Spring Batch Cheatsheet

1. Core Concepts

Job model

Job
- Container of one or more Steps; defines overall flow and restartability.
- Identified by name + JobParameters → produces a JobInstance.
JobInstance
- Logical run of a Job for a given parameter set (e.g. “EndOfDay for 2026-03-31”).
- A JobInstance can have multiple JobExecutions (re-runs with same params).
JobExecution
- One execution attempt of a JobInstance; holds BatchStatus, ExitStatus, timestamps, failure details.
- Persisted in BATCH_JOB_EXECUTION via JobRepository.
Step
- Single phase of work (tasklet or chunk), executed in sequence/flow within a Job.
- Has its own StepExecution per JobExecution.
StepExecution
- Execution attempt of a Step; has read/write/commit/skip counts, status, exceptions.
- Persisted to BATCH_STEP_EXECUTION.

ExecutionContext

ExecutionContext
- Serializable key–value store scoped to JobExecution or StepExecution.
- Used for restart (e.g. save cursor, page, last processed ID) and cross-step data sharing.
- Persisted by JobRepository; updated at every commit boundary in chunk steps.

Infrastructure components

JobRepository
- Central persistence component for JobInstance, JobExecution, StepExecution, ExecutionContext (CRUD).
- Backed by JDBC or Mongo via @EnableJdbcJobRepository / @EnableMongoJobRepository in recent versions.
JobLauncher
- Starts Jobs: jobLauncher.run(job, jobParameters).
- Retrieves a new JobExecution from JobRepository and triggers Job execution.
JobExplorer
- Read‑only access to batch metadata for querying job/step history, executions, and parameters.
- In newer Spring Batch, JobRepository extends JobExplorer, so separate bean is no longer required.
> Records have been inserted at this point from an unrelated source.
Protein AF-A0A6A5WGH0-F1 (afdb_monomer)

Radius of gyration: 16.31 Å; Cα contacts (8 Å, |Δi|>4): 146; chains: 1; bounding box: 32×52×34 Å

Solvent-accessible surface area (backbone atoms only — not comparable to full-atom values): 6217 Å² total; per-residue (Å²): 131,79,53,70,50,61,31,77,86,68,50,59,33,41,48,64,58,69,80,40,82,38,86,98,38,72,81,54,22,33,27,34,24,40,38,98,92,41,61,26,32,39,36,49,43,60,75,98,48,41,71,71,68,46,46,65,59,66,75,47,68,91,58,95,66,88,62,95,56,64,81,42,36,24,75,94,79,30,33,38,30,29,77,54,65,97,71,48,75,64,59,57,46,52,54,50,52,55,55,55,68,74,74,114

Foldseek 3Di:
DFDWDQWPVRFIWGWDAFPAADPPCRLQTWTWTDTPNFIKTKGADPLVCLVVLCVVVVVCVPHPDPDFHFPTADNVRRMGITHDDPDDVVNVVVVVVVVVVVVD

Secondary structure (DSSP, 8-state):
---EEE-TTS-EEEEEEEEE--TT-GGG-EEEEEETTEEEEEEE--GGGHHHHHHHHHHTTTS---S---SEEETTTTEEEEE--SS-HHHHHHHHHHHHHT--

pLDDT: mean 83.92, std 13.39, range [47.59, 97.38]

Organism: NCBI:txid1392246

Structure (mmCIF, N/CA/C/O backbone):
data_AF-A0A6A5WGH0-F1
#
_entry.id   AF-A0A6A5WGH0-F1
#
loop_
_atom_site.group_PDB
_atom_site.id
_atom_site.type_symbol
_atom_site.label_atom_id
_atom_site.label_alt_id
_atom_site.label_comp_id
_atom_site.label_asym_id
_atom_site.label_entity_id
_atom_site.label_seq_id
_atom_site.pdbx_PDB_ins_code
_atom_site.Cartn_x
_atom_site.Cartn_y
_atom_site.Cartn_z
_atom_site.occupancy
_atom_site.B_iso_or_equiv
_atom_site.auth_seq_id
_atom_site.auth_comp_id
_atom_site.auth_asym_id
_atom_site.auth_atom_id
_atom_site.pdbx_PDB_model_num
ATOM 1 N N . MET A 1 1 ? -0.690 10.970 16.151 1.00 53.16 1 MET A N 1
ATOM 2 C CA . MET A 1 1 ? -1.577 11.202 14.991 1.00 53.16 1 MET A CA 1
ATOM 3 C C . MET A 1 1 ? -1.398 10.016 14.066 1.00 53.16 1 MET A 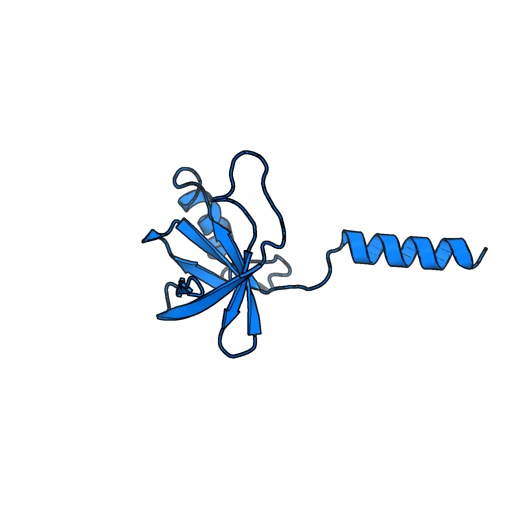C 1
ATOM 5 O O . MET A 1 1 ? -0.251 9.681 13.791 1.00 53.16 1 MET A O 1
ATOM 9 N N . ALA A 1 2 ? -2.473 9.329 13.684 1.00 73.94 2 ALA A N 1
ATOM 10 C CA . ALA A 1 2 ? -2.362 8.275 12.680 1.00 73.94 2 ALA A CA 1
ATOM 11 C C . ALA A 1 2 ? -2.049 8.931 11.328 1.00 73.94 2 ALA A C 1
ATOM 13 O O . ALA A 1 2 ? -2.644 9.955 10.993 1.00 73.94 2 ALA A O 1
ATOM 14 N N . SER A 1 3 ? -1.069 8.396 10.603 1.00 91.44 3 SER A N 1
ATOM 15 C CA . SER A 1 3 ? -0.755 8.865 9.253 1.00 91.44 3 SER A CA 1
ATOM 16 C C . SER A 1 3 ? -1.816 8.333 8.292 1.00 91.44 3 SER A C 1
ATOM 18 O O . SER A 1 3 ? -2.345 7.243 8.501 1.00 91.44 3 SER A O 1
ATOM 20 N N . THR A 1 4 ? -2.160 9.104 7.269 1.00 95.25 4 THR A N 1
ATOM 21 C CA . THR A 1 4 ? -3.217 8.759 6.316 1.00 95.25 4 THR A CA 1
ATOM 22 C C . THR A 1 4 ? -2.726 8.928 4.894 1.00 95.25 4 THR A C 1
ATOM 24 O O . THR A 1 4 ? -1.935 9.831 4.638 1.00 95.25 4 THR A O 1
ATOM 27 N N . ILE A 1 5 ? -3.247 8.110 3.984 1.00 95.19 5 ILE A N 1
ATOM 28 C CA . ILE A 1 5 ? -3.025 8.234 2.540 1.00 95.19 5 ILE A CA 1
ATOM 29 C C . ILE A 1 5 ? -4.382 8.365 1.859 1.00 95.19 5 ILE A C 1
ATOM 31 O O . ILE A 1 5 ? -5.335 7.680 2.235 1.00 95.19 5 ILE A O 1
ATOM 35 N N . VAL A 1 6 ? -4.465 9.224 0.849 1.00 96.62 6 VAL A N 1
ATOM 36 C CA . VAL A 1 6 ? -5.650 9.352 -0.006 1.00 96.62 6 VAL A CA 1
ATOM 37 C C . VAL A 1 6 ? -5.376 8.616 -1.311 1.00 96.62 6 VAL A C 1
ATOM 39 O O . VAL A 1 6 ? -4.388 8.902 -1.975 1.00 96.62 6 VAL A O 1
ATOM 42 N N . GLY A 1 7 ? -6.198 7.631 -1.665 1.00 94.38 7 GLY A N 1
ATOM 43 C CA . GLY A 1 7 ? -6.088 6.943 -2.953 1.00 94.38 7 GLY A CA 1
ATOM 44 C C . GLY A 1 7 ? -6.635 7.781 -4.113 1.00 94.38 7 GLY A C 1
ATOM 45 O O . GLY A 1 7 ? -7.373 8.740 -3.897 1.00 94.38 7 GLY A O 1
ATOM 46 N N . ARG A 1 8 ? -6.363 7.356 -5.351 1.00 93.69 8 ARG A N 1
ATOM 47 C CA . ARG A 1 8 ? -6.752 8.002 -6.618 1.00 93.69 8 ARG A CA 1
ATOM 48 C C . ARG A 1 8 ? -8.252 8.314 -6.688 1.00 93.69 8 ARG A C 1
ATOM 50 O O . ARG A 1 8 ? -8.648 9.333 -7.234 1.00 93.69 8 ARG A O 1
ATOM 57 N N . PHE A 1 9 ? -9.090 7.469 -6.085 1.00 89.75 9 PHE A N 1
ATOM 58 C CA . PHE A 1 9 ? -10.551 7.647 -6.031 1.00 89.75 9 PHE A CA 1
ATOM 59 C C . PHE A 1 9 ? -11.060 8.408 -4.789 1.00 89.75 9 PHE A C 1
ATOM 61 O O . PHE A 1 9 ? -12.238 8.319 -4.455 1.00 89.75 9 PHE A O 1
ATOM 68 N N . GLY A 1 10 ? -10.188 9.101 -4.050 1.00 94.06 10 GLY A N 1
ATOM 69 C CA . GLY A 1 10 ? -10.549 9.890 -2.864 1.00 94.06 10 GLY A CA 1
ATOM 70 C C . GLY A 1 10 ? -10.746 9.085 -1.575 1.00 94.06 10 GLY A C 1
ATOM 71 O O . GLY A 1 10 ? -10.980 9.665 -0.517 1.00 94.06 10 GLY A O 1
ATOM 72 N N . ARG A 1 11 ? -10.625 7.752 -1.627 1.00 96.06 11 ARG A N 1
ATOM 73 C CA . ARG A 1 11 ? -10.713 6.895 -0.436 1.00 96.06 11 ARG A CA 1
ATOM 74 C C . ARG A 1 11 ? -9.536 7.155 0.503 1.00 96.06 11 ARG A C 1
ATOM 76 O O . ARG A 1 11 ? -8.391 7.175 0.059 1.00 96.06 11 ARG A O 1
ATOM 83 N N . ILE A 1 12 ? -9.819 7.298 1.796 1.00 97.12 12 ILE A N 1
ATOM 84 C CA . ILE A 1 12 ? -8.814 7.569 2.830 1.00 97.12 12 ILE A CA 1
ATOM 85 C C . ILE A 1 12 ? -8.431 6.266 3.532 1.00 97.12 12 ILE A C 1
ATOM 87 O O . ILE A 1 12 ? -9.301 5.519 3.983 1.00 97.12 12 ILE A O 1
ATOM 91 N N . TYR A 1 13 ? -7.131 6.022 3.661 1.00 96.88 13 TYR A N 1
ATOM 92 C CA . TYR A 1 13 ? -6.554 4.868 4.346 1.00 96.88 13 TYR A CA 1
ATOM 93 C C . TYR A 1 13 ? -5.783 5.334 5.575 1.00 96.88 13 TYR A C 1
ATOM 95 O O . TYR A 1 13 ? -4.828 6.103 5.457 1.00 96.88 13 TYR A O 1
ATOM 103 N N . THR A 1 14 ? -6.174 4.855 6.752 1.00 97.38 14 THR A N 1
ATOM 104 C CA . THR A 1 14 ? -5.482 5.135 8.013 1.00 97.38 14 THR A CA 1
ATOM 105 C C . THR A 1 14 ? -4.366 4.121 8.208 1.00 97.38 14 THR A C 1
ATOM 107 O O . THR A 1 14 ? -4.635 2.930 8.334 1.00 97.38 14 THR A O 1
ATOM 110 N N . LEU A 1 15 ? -3.115 4.576 8.225 1.00 95.94 15 LEU A N 1
ATOM 111 C CA . LEU A 1 15 ? -1.941 3.725 8.399 1.00 95.94 15 LEU A CA 1
ATOM 112 C C . LEU A 1 15 ? -1.815 3.245 9.848 1.00 95.94 15 LEU A C 1
ATOM 114 O O . LEU A 1 15 ? -1.914 4.034 10.791 1.00 95.94 15 LEU A O 1
ATOM 118 N N . GLY A 1 16 ? -1.545 1.954 10.000 1.00 93.88 16 GLY A N 1
ATOM 119 C CA . GLY A 1 16 ? -1.297 1.277 11.264 1.00 93.88 16 GLY A CA 1
ATOM 120 C C . GLY A 1 16 ? 0.124 0.726 11.345 1.00 93.88 16 GLY A C 1
ATOM 121 O O . GLY A 1 16 ? 1.108 1.421 11.087 1.00 93.88 16 GLY A O 1
ATOM 122 N N . GLU A 1 17 ? 0.238 -0.534 11.754 1.00 92.56 17 GLU A N 1
ATOM 123 C CA . GLU A 1 17 ? 1.523 -1.192 11.983 1.00 92.56 17 GLU A CA 1
ATOM 124 C C . GLU A 1 17 ? 2.215 -1.665 10.695 1.00 92.56 17 GLU A C 1
ATOM 126 O O . GLU A 1 17 ? 1.588 -1.920 9.666 1.00 92.56 17 GLU A O 1
ATOM 131 N N . ALA A 1 18 ? 3.539 -1.816 10.758 1.00 92.81 18 ALA A N 1
ATOM 132 C CA . ALA A 1 18 ? 4.309 -2.405 9.668 1.00 92.81 18 ALA A CA 1
ATOM 133 C C . ALA A 1 18 ? 4.197 -3.937 9.706 1.00 92.81 18 ALA A C 1
ATOM 135 O O . ALA A 1 18 ? 4.757 -4.568 10.601 1.00 92.81 18 ALA A O 1
ATOM 136 N N . LEU A 1 19 ? 3.545 -4.519 8.696 1.00 91.00 19 LEU A N 1
ATOM 137 C CA . LEU A 1 19 ? 3.466 -5.967 8.468 1.00 91.00 19 LEU A CA 1
ATOM 138 C C . LEU A 1 19 ? 4.829 -6.556 8.102 1.00 91.00 19 LEU A C 1
ATOM 140 O O . LEU A 1 19 ? 5.171 -7.667 8.494 1.00 91.00 19 LEU A O 1
ATOM 144 N N . HIS A 1 20 ? 5.620 -5.799 7.341 1.00 90.00 20 HIS A N 1
ATOM 145 C CA . HIS A 1 20 ? 6.971 -6.190 6.970 1.00 90.00 20 HIS A CA 1
ATOM 146 C C . HIS A 1 20 ? 7.896 -4.981 6.998 1.00 90.00 20 HIS A C 1
ATOM 148 O O . HIS A 1 20 ? 7.609 -3.941 6.398 1.00 90.00 20 HIS A O 1
ATOM 154 N N . LYS A 1 21 ? 9.031 -5.131 7.679 1.00 92.44 21 LYS A N 1
ATOM 155 C CA . LYS A 1 21 ? 10.052 -4.090 7.788 1.00 92.44 21 LYS A CA 1
ATOM 156 C C . LYS A 1 21 ? 11.178 -4.381 6.810 1.00 92.44 21 LYS A C 1
ATOM 158 O O . LYS A 1 21 ? 11.774 -5.450 6.876 1.00 92.44 21 LYS A O 1
ATOM 163 N N . ARG A 1 22 ? 11.507 -3.416 5.950 1.00 90.00 22 ARG A N 1
ATOM 164 C CA . ARG A 1 22 ? 12.651 -3.489 5.042 1.00 90.00 22 ARG A CA 1
ATOM 165 C C . ARG A 1 22 ? 13.878 -2.854 5.711 1.00 90.00 22 ARG A C 1
ATOM 167 O O . ARG A 1 22 ? 13.900 -1.633 5.891 1.00 90.00 22 ARG A O 1
ATOM 174 N N . PRO A 1 23 ? 14.909 -3.637 6.084 1.00 90.88 23 PRO A N 1
ATOM 175 C CA . PRO A 1 23 ? 16.108 -3.095 6.718 1.00 90.88 23 PRO A CA 1
ATOM 176 C C . PRO A 1 23 ? 16.785 -2.044 5.832 1.00 90.88 23 PRO A C 1
ATOM 178 O O . PRO A 1 23 ? 16.870 -2.212 4.617 1.00 90.88 23 PRO A O 1
ATOM 181 N N . GLY A 1 24 ? 17.230 -0.941 6.436 1.00 91.06 24 GLY A N 1
ATOM 182 C CA . GLY A 1 24 ? 17.878 0.172 5.730 1.00 91.06 24 GLY A CA 1
ATOM 183 C C . GLY A 1 24 ? 16.936 1.083 4.934 1.00 91.06 24 GLY A C 1
ATOM 184 O O . GLY A 1 24 ? 17.351 2.165 4.534 1.00 91.06 24 GLY A O 1
ATOM 185 N N . PHE A 1 25 ? 15.667 0.701 4.748 1.00 90.38 25 PHE A N 1
ATOM 186 C CA . PHE A 1 25 ? 14.724 1.426 3.894 1.00 90.38 25 PHE A CA 1
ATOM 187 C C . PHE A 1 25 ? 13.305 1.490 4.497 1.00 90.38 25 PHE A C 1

Batch lifecycle (happy path)

Create JobParameters (from CLI, scheduler, or API).
JobLauncher asks JobRepository for a new JobExecution for Job + parameters.
Job executes Steps according to flow; each Step creates StepExecutions and persists progress to JobRepository.
On completion, JobExecution and StepExecution statuses are updated (COMPLETED, FAILED, etc.).
Restart of failed JobInstance creates a new JobExecution with same parameters; step restartability rules apply.

2. Configuration

Java Config vs XML

Prefer Java Config:
- Type-safety, IDE refactoring, conditional config, shared DSLs.
- Use JobBuilder, StepBuilder directly with injected JobRepository and PlatformTransactionManager in Spring Batch 5+.
XML may still appear in legacy apps; migrate to Java Config gradually around job boundaries, not step‑by‑step inside a job.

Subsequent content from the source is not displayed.